Records contained in a dataset:
——————

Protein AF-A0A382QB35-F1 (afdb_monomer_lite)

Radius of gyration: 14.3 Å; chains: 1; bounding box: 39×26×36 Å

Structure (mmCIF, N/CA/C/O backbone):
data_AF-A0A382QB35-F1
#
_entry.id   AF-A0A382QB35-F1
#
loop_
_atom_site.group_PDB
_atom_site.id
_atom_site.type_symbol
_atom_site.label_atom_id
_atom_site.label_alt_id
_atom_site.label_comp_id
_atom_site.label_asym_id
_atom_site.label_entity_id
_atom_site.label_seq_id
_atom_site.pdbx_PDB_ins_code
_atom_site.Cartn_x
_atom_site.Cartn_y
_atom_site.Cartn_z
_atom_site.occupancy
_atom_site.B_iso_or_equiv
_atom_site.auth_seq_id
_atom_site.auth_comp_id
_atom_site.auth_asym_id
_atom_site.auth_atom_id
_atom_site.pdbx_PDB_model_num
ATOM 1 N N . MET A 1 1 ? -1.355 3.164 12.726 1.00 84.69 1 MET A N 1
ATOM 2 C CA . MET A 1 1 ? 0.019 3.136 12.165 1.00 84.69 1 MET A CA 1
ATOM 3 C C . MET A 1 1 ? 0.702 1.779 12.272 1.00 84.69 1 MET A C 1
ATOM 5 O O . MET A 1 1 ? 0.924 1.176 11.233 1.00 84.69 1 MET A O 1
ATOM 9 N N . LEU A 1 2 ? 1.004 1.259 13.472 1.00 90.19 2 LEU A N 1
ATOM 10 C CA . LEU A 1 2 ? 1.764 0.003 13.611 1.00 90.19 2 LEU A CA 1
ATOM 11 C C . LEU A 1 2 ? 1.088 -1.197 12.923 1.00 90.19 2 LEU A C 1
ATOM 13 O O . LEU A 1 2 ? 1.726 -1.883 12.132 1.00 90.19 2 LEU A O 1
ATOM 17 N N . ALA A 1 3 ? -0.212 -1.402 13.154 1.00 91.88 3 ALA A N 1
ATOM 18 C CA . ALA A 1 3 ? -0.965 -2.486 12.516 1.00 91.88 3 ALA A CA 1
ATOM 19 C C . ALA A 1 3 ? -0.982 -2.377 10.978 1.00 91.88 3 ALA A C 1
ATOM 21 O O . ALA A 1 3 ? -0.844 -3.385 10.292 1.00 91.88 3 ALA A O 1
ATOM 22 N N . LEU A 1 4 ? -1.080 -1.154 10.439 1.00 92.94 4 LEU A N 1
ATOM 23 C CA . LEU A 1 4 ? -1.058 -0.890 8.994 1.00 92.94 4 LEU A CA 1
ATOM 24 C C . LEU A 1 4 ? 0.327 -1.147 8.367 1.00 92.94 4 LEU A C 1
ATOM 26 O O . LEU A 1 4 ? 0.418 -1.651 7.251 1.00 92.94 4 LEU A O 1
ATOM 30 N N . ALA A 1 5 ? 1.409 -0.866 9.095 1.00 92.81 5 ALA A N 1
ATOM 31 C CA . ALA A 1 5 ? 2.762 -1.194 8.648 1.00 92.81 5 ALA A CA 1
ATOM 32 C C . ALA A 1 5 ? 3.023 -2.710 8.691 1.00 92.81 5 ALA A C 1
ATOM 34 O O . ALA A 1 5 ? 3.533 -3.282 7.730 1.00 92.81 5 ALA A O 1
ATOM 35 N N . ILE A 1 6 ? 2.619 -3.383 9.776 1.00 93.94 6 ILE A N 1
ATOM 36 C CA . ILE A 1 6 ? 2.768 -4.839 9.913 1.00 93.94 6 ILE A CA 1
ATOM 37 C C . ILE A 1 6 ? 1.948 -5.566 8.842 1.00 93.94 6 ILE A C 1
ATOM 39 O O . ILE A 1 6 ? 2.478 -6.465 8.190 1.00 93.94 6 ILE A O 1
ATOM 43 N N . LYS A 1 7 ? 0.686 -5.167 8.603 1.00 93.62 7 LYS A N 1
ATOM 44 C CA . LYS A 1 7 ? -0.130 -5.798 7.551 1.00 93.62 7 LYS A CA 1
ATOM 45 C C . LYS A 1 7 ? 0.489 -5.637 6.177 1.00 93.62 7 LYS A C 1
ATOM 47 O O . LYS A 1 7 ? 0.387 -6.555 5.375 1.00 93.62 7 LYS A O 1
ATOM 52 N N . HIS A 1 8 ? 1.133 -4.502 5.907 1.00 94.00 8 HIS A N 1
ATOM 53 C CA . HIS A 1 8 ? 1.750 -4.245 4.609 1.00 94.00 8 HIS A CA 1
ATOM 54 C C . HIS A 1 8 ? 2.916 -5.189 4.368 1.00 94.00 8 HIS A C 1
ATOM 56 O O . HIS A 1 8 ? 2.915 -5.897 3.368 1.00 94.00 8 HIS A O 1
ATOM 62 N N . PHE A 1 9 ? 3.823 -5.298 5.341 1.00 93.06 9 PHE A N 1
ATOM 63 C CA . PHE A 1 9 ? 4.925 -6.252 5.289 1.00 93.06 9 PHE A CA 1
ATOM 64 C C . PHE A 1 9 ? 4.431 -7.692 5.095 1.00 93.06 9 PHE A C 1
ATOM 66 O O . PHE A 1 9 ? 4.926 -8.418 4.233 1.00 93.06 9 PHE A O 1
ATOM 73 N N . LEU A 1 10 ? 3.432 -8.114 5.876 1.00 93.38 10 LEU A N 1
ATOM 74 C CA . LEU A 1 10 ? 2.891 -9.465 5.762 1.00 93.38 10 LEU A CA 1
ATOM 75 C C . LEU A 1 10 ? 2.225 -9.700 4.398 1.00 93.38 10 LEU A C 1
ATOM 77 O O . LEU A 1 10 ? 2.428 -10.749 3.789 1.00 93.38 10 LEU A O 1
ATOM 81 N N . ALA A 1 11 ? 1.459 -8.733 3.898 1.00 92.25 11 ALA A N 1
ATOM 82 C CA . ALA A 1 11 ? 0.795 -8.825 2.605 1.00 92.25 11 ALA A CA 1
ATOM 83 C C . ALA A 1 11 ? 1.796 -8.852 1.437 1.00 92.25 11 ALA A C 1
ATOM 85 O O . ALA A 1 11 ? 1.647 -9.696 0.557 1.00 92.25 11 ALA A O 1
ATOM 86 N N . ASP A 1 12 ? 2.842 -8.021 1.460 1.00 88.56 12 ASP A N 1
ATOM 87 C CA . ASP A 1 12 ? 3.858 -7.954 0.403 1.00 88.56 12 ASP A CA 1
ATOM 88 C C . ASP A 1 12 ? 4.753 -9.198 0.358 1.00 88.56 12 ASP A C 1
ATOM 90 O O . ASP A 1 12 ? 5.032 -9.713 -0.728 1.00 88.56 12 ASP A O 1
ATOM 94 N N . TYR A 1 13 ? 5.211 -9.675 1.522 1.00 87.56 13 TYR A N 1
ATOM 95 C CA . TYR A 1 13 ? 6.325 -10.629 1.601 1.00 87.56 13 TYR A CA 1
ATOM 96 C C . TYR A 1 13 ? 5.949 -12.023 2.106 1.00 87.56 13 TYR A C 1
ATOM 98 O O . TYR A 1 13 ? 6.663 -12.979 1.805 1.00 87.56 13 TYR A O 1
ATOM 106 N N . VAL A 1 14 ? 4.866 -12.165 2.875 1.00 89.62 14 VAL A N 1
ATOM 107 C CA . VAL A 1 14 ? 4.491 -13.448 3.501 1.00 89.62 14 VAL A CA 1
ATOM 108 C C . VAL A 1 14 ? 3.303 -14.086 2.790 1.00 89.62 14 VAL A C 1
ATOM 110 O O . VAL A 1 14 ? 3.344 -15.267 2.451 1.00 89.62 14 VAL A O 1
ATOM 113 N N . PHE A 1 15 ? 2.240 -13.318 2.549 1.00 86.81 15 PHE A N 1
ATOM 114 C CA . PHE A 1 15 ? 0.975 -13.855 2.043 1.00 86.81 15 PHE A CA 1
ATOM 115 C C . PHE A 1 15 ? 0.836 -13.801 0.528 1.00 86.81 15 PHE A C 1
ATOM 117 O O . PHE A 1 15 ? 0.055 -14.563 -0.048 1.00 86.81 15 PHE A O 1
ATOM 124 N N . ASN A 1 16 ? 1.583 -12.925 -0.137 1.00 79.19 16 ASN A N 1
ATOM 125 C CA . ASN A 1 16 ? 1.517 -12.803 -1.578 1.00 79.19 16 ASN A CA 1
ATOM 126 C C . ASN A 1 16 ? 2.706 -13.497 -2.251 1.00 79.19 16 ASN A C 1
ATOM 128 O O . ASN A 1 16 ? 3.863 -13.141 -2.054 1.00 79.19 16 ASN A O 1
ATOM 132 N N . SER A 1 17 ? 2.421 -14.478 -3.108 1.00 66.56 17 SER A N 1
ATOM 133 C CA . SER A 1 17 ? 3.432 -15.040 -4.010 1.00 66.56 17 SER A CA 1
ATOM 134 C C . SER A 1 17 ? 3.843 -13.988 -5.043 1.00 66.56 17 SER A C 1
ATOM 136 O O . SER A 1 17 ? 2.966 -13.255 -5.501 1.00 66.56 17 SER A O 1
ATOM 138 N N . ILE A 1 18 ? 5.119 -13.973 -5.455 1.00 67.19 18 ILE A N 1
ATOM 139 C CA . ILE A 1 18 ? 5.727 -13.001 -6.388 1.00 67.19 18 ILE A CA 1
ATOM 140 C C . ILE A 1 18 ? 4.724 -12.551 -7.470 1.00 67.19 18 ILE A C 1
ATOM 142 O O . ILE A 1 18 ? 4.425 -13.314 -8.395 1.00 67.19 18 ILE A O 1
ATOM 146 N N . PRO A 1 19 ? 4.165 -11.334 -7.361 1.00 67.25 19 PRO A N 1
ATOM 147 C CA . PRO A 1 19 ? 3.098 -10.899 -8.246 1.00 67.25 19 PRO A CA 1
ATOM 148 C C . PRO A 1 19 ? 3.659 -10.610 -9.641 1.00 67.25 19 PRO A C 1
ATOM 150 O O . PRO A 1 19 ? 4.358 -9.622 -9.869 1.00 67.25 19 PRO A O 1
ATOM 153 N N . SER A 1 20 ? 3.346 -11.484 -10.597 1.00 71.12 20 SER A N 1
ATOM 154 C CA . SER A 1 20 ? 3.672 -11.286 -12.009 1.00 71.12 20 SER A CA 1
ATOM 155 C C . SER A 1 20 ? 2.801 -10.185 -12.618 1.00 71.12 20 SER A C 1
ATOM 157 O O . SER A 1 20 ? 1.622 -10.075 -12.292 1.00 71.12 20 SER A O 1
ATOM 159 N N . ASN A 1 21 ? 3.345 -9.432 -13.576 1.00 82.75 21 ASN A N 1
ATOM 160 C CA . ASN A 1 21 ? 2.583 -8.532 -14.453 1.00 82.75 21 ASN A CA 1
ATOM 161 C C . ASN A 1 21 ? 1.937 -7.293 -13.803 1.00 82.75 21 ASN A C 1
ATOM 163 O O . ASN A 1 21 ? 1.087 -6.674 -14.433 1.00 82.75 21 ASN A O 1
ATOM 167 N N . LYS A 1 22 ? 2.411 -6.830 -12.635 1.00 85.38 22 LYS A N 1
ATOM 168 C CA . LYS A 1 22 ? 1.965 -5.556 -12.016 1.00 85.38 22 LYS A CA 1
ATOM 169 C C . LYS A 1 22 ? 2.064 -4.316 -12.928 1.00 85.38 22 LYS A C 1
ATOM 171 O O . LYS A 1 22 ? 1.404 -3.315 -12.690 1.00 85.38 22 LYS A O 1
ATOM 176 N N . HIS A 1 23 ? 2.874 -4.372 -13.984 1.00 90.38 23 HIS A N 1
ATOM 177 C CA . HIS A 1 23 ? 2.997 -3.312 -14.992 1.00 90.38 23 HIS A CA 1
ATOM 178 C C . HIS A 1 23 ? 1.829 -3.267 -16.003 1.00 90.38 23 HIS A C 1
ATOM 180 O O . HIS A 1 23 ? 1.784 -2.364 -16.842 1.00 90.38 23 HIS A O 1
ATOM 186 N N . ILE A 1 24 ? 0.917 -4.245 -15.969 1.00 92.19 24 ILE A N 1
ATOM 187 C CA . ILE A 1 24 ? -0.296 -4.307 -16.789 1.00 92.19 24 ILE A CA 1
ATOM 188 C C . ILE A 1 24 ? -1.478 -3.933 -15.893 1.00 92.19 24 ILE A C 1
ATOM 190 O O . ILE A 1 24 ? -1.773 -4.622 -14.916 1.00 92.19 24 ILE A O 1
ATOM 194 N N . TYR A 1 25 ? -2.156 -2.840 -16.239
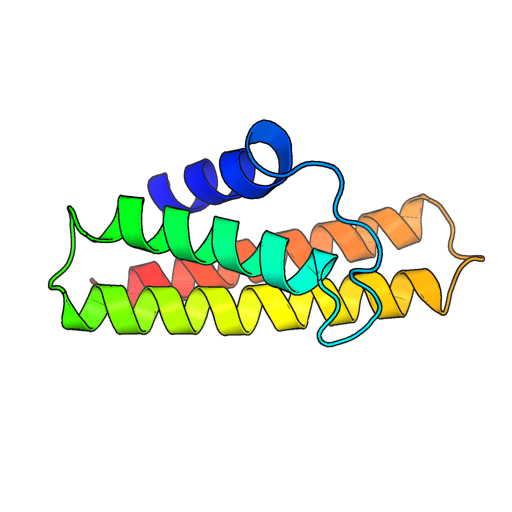 1.00 93.50 25 TYR A N 1
ATOM 195 C CA . TYR A 1 25 ? -3.344 -2.393 -15.519 1.00 93.50 25 TYR A CA 1
ATOM 196 C C . TYR A 1 25 ? -4.442 -3.458 -15.629 1.00 93.50 25 TYR A C 1
ATOM 198 O O . TYR A 1 25 ? -4.737 -3.936 -16.722 1.00 93.50 25 TYR A O 1
ATOM 206 N N . GLY A 1 26 ? -5.023 -3.852 -14.500 1.00 91.12 26 GLY A N 1
ATOM 207 C CA . GLY A 1 26 ? -6.081 -4.857 -14.423 1.00 91.12 26 GLY A CA 1
ATOM 208 C C . GLY A 1 26 ? -5.585 -6.295 -14.563 1.00 91.12 26 GLY A C 1
ATOM 209 O O . GLY A 1 26 ? -6.393 -7.202 -14.740 1.00 91.12 26 GLY A O 1
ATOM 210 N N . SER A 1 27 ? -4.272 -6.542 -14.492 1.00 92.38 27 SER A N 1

——————

What you are asked to do: The response must consist solely of the lines from the top of the records through the line holding "ATOM 19 C C", copied word for word.

Written solution:
Protein AF-A0A382QB35-F1 (afdb_monomer_lite)

Radius of gyration: 14.3 Å; chains: 1; bounding box: 39×26×36 Å

Structure (mmCIF, N/CA/C/O backbone):
data_AF-A0A382QB35-F1
#
_entry.id   AF-A0A382QB35-F1
#
loop_
_atom_site.group_PDB
_atom_site.id
_atom_site.type_symbol
_atom_site.label_atom_id
_atom_site.label_alt_id
_atom_site.label_comp_id
_atom_site.label_asym_id
_atom_site.label_entity_id
_atom_site.label_seq_id
_atom_site.pdbx_PDB_ins_code
_atom_site.Cartn_x
_atom_site.Cartn_y
_atom_site.Cartn_z
_atom_site.occupancy
_atom_site.B_iso_or_equiv
_atom_site.auth_seq_id
_atom_site.auth_comp_id
_atom_site.auth_asym_id
_atom_site.auth_atom_id
_atom_site.pdbx_PDB_model_num
ATOM 1 N N . MET A 1 1 ? -1.355 3.164 12.726 1.00 84.69 1 MET A N 1
ATOM 2 C CA . MET A 1 1 ? 0.019 3.136 12.165 1.00 84.69 1 MET A CA 1
ATOM 3 C C . MET A 1 1 ? 0.702 1.779 12.272 1.00 84.69 1 MET A C 1
ATOM 5 O O . MET A 1 1 ? 0.924 1.176 11.233 1.00 84.69 1 MET A O 1
ATOM 9 N N . LEU A 1 2 ? 1.004 1.259 13.472 1.00 90.19 2 LEU A N 1
ATOM 10 C CA . LEU A 1 2 ? 1.764 0.003 13.611 1.00 90.19 2 LEU A CA 1
ATOM 11 C C . LEU A 1 2 ? 1.088 -1.197 12.923 1.00 90.19 2 LEU A C 1
ATOM 13 O O . LEU A 1 2 ? 1.726 -1.883 12.132 1.00 90.19 2 LEU A O 1
ATOM 17 N N . ALA A 1 3 ? -0.212 -1.402 13.154 1.00 91.88 3 ALA A N 1
ATOM 18 C CA . ALA A 1 3 ? -0.965 -2.486 12.516 1.00 91.88 3 ALA A CA 1
ATOM 19 C C . ALA A 1 3 ? -0.982 -2.377 10.978 1.00 91.88 3 ALA A C 1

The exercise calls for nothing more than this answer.